On Mon, 21 Dec 1998, Dave Goodrich wrote:
Why not? What if websites were not built but staged. If Zope was a server it could do so much more than the standard webserver is now capable of. I have used development tools that constructed the standard website like Zope could, build pages based on what the designer wants, this works fine for what we know of websites right now.
Think for a minute if a designer could stage content, arrange layout, and leave the building up to the user. A truly dynamic website.
Consider this, a simple example of a three tiered website designed to serve content based on the users interaction with the website's content and not with the webserver.
A site has a top level with each object assigned three properties, propA = 1, propB =2, propC =3. A user enters the site at page 1 and selects a link to the second level, these properties carry with him. The DTML gets these properties and displays the pages accordingly. The DTML also changes the propB to 12. Our user now clicks a link to the second tier of the site, the DTML displays the page according to the properties of a user who came from the second level of tier one. The DTML displays the page, loading content in differing fashions for users with propB =12 than for users with propB = 2.
The idea of storing little chunks of content, reused in different contexts, based on what a user is doing "right now" is very powerful. The content can be updated in realtime, the display of that content can change depending on how a user arrives at a given document, when he arrives, and where he has been before.
We have built sites like this, but the tools available can only do this staticly, you end up with a thousand pages of navigation to display 100 pieces of content because you have to make a new page for each "context". You have tp prepare for every instance of of every potential user. Zope can allow you to stage the content, make it available to the entire website, the designer can use DTML to decide how and when this content is displayed on the fly based on user interaction.
Zope could make the static page, delivered from disk, old hat, good for archival uses. The ability to deliver every page on the fly makes using a seperate server a burden, Apache would be only a path to Zope. Why not let Zope stand alone? Because there are small things like SSL (crypto done right is not trivial by default, and would bring Zope users into the international arms dealer category.). mod_rewrite in it's own right is ALSO interesting, ...

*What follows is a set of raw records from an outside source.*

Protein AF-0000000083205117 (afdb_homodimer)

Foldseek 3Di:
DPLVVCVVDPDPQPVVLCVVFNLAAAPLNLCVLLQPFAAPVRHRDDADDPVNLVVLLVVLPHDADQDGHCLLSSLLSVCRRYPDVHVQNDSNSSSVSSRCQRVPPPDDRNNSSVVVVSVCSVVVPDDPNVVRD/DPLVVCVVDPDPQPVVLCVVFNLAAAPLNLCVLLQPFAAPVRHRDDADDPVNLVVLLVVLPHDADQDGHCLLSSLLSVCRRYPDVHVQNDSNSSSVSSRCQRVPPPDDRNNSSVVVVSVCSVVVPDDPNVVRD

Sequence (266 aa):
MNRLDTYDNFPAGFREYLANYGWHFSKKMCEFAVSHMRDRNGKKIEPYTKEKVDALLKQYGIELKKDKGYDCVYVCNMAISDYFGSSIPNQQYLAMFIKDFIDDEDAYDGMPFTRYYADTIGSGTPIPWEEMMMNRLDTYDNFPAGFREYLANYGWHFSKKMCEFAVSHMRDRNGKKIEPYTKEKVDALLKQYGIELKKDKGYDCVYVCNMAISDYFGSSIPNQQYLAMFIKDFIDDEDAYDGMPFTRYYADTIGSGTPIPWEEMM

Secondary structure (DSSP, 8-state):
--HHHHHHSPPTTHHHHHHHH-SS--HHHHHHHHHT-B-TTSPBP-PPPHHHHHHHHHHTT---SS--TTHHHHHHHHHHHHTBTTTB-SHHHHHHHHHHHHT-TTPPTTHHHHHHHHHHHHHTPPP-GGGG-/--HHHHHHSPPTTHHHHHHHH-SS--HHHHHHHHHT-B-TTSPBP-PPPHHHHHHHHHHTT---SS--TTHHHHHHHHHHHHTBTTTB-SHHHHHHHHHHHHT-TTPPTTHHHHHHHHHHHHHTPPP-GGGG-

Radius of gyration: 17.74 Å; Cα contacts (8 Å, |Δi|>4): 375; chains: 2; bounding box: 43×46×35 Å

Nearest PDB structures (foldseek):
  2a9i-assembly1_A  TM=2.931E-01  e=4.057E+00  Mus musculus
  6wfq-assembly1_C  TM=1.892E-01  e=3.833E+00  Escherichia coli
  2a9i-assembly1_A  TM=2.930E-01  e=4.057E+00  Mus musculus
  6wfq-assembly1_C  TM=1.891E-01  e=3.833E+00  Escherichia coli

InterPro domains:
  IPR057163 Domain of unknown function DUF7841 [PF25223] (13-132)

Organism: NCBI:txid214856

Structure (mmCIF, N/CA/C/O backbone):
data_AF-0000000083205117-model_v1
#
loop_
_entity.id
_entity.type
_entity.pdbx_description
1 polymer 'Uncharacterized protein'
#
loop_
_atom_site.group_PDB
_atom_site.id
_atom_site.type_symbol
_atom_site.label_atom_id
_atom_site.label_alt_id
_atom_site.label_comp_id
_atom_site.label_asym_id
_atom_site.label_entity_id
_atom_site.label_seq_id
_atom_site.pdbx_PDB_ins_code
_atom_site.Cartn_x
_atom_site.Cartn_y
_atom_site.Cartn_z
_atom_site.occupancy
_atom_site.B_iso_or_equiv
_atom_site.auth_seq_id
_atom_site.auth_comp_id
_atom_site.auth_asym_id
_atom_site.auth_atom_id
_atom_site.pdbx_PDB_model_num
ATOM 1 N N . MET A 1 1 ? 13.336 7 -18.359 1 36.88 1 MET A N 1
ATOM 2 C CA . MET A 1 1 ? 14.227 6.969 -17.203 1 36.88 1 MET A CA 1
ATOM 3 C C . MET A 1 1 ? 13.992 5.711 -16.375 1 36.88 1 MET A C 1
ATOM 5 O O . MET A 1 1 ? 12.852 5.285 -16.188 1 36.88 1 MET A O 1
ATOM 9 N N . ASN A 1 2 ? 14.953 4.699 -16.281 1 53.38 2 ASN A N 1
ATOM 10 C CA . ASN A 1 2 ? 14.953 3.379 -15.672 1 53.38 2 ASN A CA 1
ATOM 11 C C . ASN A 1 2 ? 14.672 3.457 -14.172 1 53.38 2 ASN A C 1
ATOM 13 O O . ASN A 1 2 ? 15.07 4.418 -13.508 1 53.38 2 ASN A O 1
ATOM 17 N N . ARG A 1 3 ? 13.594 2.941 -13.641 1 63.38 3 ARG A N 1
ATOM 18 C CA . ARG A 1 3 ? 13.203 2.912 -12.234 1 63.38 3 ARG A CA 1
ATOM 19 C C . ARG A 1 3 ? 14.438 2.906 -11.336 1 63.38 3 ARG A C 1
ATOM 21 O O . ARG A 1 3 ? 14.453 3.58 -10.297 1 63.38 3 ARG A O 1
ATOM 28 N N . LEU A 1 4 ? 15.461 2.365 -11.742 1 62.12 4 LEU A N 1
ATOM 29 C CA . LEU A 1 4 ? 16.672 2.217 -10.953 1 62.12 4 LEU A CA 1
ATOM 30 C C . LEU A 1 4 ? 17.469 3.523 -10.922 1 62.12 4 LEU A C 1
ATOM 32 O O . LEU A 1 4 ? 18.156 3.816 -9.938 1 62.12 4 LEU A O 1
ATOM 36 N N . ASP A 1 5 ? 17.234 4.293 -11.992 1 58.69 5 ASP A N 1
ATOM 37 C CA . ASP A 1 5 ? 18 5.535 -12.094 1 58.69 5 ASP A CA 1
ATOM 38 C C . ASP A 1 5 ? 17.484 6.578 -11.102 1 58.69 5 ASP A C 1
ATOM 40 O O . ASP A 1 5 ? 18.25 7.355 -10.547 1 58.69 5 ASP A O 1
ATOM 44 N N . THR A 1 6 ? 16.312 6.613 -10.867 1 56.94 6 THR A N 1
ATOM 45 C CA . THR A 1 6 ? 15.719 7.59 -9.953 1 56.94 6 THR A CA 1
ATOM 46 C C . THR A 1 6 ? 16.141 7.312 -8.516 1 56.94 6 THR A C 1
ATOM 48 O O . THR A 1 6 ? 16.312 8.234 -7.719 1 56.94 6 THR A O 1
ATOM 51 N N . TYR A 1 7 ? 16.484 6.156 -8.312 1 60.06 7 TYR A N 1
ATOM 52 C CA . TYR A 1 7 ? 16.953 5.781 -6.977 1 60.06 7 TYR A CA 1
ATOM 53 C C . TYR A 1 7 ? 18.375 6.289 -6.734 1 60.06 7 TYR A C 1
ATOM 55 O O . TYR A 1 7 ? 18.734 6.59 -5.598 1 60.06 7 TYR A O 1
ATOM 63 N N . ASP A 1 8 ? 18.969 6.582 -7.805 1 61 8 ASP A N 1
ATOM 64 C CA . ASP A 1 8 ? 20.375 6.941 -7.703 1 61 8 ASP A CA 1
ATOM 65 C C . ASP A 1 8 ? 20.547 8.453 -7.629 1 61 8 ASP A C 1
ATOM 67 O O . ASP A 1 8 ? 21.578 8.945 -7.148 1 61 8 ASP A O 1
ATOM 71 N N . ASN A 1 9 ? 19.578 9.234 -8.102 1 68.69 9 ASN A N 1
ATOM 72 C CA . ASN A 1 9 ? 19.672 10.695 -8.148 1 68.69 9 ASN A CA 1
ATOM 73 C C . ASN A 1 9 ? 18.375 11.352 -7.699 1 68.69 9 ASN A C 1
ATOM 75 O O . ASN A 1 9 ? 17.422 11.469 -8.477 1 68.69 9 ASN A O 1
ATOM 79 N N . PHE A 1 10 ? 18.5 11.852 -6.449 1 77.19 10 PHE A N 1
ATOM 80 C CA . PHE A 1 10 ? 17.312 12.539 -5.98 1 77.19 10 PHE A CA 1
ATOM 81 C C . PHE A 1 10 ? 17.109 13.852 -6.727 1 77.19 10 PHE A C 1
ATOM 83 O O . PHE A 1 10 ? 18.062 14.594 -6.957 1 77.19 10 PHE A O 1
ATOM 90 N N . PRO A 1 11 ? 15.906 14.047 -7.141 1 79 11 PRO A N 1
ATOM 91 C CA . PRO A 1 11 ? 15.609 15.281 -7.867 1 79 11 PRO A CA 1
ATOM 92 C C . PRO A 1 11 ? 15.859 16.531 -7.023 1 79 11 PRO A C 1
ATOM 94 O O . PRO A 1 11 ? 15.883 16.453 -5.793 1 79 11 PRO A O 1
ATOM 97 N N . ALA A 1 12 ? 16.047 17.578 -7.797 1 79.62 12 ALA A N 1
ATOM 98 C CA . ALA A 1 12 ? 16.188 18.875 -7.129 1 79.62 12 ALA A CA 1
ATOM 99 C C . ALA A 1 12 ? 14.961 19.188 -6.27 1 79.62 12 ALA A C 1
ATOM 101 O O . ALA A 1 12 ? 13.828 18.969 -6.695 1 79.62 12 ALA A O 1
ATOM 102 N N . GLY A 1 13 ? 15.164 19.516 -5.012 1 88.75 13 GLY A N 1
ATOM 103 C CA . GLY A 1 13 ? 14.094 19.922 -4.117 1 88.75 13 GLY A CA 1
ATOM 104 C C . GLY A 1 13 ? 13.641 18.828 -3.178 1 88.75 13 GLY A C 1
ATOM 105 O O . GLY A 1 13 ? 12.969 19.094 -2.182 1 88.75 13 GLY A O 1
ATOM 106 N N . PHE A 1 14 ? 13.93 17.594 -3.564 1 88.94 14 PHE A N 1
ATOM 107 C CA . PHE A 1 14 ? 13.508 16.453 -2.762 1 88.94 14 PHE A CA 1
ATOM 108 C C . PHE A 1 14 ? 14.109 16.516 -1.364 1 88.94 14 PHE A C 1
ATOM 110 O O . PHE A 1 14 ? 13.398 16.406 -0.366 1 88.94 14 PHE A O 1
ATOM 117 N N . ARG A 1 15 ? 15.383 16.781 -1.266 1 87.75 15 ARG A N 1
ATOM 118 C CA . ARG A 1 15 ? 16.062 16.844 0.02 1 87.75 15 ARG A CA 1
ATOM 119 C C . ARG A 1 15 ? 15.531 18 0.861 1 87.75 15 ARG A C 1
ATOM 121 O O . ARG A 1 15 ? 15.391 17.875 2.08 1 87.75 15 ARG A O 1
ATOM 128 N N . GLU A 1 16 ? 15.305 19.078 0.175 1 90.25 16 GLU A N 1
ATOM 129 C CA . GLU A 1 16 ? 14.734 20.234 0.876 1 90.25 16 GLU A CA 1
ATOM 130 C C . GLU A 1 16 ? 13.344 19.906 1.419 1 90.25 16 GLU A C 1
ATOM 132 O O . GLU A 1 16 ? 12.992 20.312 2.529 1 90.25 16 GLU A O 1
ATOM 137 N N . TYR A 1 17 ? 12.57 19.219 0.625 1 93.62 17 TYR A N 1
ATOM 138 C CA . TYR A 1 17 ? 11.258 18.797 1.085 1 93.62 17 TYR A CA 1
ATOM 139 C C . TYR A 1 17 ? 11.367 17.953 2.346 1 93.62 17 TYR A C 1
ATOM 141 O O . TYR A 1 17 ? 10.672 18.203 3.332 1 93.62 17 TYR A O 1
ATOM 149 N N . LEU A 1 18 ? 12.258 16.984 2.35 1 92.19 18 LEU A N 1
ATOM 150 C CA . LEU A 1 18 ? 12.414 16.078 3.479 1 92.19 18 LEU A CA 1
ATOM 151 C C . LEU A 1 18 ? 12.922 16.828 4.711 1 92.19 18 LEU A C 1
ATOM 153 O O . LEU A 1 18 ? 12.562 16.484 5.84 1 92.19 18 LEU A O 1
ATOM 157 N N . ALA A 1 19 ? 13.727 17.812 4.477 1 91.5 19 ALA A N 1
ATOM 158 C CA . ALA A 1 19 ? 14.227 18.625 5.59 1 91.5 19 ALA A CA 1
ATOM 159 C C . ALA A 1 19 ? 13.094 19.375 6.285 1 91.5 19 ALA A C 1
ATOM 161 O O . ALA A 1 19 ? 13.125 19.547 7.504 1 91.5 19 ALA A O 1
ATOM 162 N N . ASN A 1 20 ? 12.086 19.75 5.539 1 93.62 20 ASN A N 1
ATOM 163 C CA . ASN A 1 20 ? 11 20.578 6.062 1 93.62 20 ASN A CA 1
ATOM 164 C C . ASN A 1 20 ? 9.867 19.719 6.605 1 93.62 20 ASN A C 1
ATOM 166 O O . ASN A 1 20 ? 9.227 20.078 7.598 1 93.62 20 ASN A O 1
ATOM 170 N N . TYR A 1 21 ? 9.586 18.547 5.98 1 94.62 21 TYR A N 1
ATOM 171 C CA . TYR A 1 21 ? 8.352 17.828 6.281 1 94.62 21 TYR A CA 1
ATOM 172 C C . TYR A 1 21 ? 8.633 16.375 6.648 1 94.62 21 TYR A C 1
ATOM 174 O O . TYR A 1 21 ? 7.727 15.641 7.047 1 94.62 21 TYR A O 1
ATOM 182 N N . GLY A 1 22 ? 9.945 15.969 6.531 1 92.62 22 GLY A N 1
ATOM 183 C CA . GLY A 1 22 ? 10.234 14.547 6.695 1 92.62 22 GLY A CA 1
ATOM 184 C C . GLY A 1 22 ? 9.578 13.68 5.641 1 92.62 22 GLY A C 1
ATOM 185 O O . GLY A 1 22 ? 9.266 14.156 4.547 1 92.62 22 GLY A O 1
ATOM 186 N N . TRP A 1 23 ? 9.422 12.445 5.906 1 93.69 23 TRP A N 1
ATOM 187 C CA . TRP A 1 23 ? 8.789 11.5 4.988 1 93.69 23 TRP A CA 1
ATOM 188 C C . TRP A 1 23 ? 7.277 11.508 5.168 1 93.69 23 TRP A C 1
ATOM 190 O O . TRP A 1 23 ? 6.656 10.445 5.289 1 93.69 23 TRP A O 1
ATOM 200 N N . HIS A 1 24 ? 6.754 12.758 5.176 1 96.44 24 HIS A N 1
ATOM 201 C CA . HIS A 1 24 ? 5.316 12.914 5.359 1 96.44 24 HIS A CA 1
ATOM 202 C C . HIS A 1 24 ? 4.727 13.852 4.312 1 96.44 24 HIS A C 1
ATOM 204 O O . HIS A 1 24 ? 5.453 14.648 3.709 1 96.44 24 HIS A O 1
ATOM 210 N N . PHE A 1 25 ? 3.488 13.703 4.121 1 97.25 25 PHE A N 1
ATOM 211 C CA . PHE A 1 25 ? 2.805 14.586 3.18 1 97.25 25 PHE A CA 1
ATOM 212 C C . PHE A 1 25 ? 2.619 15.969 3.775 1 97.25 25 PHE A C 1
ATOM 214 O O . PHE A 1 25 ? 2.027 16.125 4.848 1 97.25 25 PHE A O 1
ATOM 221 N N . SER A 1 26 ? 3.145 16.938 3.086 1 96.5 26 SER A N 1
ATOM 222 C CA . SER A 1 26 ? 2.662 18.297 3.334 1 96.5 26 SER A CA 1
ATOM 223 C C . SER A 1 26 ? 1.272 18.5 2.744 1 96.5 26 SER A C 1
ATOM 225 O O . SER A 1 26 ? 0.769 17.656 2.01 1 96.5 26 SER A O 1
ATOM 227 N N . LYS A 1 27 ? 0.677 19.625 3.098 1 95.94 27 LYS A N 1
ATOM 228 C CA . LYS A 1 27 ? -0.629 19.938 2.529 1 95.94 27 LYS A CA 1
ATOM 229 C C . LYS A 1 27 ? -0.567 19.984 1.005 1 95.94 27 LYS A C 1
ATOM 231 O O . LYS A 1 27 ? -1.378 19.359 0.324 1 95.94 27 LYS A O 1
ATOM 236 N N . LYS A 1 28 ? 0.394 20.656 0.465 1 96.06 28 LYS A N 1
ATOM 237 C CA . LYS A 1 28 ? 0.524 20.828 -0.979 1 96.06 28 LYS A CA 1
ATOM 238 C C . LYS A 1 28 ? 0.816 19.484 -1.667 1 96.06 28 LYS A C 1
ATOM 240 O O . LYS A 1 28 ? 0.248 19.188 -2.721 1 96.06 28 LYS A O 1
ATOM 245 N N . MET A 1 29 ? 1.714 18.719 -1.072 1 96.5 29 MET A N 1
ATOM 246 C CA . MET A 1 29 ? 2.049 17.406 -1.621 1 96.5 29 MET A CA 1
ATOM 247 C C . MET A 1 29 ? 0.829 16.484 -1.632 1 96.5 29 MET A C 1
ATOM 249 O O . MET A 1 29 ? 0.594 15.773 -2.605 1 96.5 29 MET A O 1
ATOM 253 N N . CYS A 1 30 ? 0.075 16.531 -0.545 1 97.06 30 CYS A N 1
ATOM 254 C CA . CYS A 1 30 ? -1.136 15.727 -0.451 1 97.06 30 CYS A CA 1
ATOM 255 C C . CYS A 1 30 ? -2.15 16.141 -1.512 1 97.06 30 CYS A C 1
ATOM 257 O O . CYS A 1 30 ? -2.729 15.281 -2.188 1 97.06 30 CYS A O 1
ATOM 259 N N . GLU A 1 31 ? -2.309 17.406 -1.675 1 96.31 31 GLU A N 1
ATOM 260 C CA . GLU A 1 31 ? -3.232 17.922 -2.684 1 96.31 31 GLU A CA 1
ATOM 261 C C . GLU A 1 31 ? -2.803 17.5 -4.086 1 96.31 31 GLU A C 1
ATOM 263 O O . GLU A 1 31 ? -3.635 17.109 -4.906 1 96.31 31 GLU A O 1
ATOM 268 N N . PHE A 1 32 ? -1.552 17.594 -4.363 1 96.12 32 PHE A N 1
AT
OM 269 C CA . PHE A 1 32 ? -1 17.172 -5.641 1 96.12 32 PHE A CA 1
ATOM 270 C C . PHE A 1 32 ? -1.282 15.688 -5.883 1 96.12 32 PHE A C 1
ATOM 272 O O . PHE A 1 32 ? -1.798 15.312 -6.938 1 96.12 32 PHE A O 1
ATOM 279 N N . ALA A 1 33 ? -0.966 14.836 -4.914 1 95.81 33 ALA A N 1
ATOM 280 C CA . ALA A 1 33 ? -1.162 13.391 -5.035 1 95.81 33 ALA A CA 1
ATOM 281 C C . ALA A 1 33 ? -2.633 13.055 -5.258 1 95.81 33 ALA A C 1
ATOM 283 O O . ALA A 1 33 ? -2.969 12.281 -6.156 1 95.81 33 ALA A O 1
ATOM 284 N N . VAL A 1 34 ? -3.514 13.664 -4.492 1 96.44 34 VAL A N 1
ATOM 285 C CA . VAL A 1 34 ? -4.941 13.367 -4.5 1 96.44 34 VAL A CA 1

Than there is http/1.1, which is not trivial to get right, witness the fact that IE still doesn't get it right in extreme cases :( Dealing with static sites. (If you want ZopeHTTPServer on port 80, than it must also deal with the occasional static website, as many (PAYING) customers will want such a beast :( ) Dealing with external CGIs. (``No, I've paid $XXX to let this be developed, so now we'll use it.'') Than there is marketing and public relations. (``So you are using what Webserver? Zope? Why are you not using Apache?'') Additionally, you have NOT given one good argument why to do away with Apache. Anything you've mentioned is also available with apache/pcgi :) Andreas -- Win95: n., A huge annoying boot virus that causes random spontaneous system crashes, usually just before saving a massive project. Easily cured by UNIX. See also MS-DOS, IBM-DOS, DR-DOS, Win 3.x, Win98.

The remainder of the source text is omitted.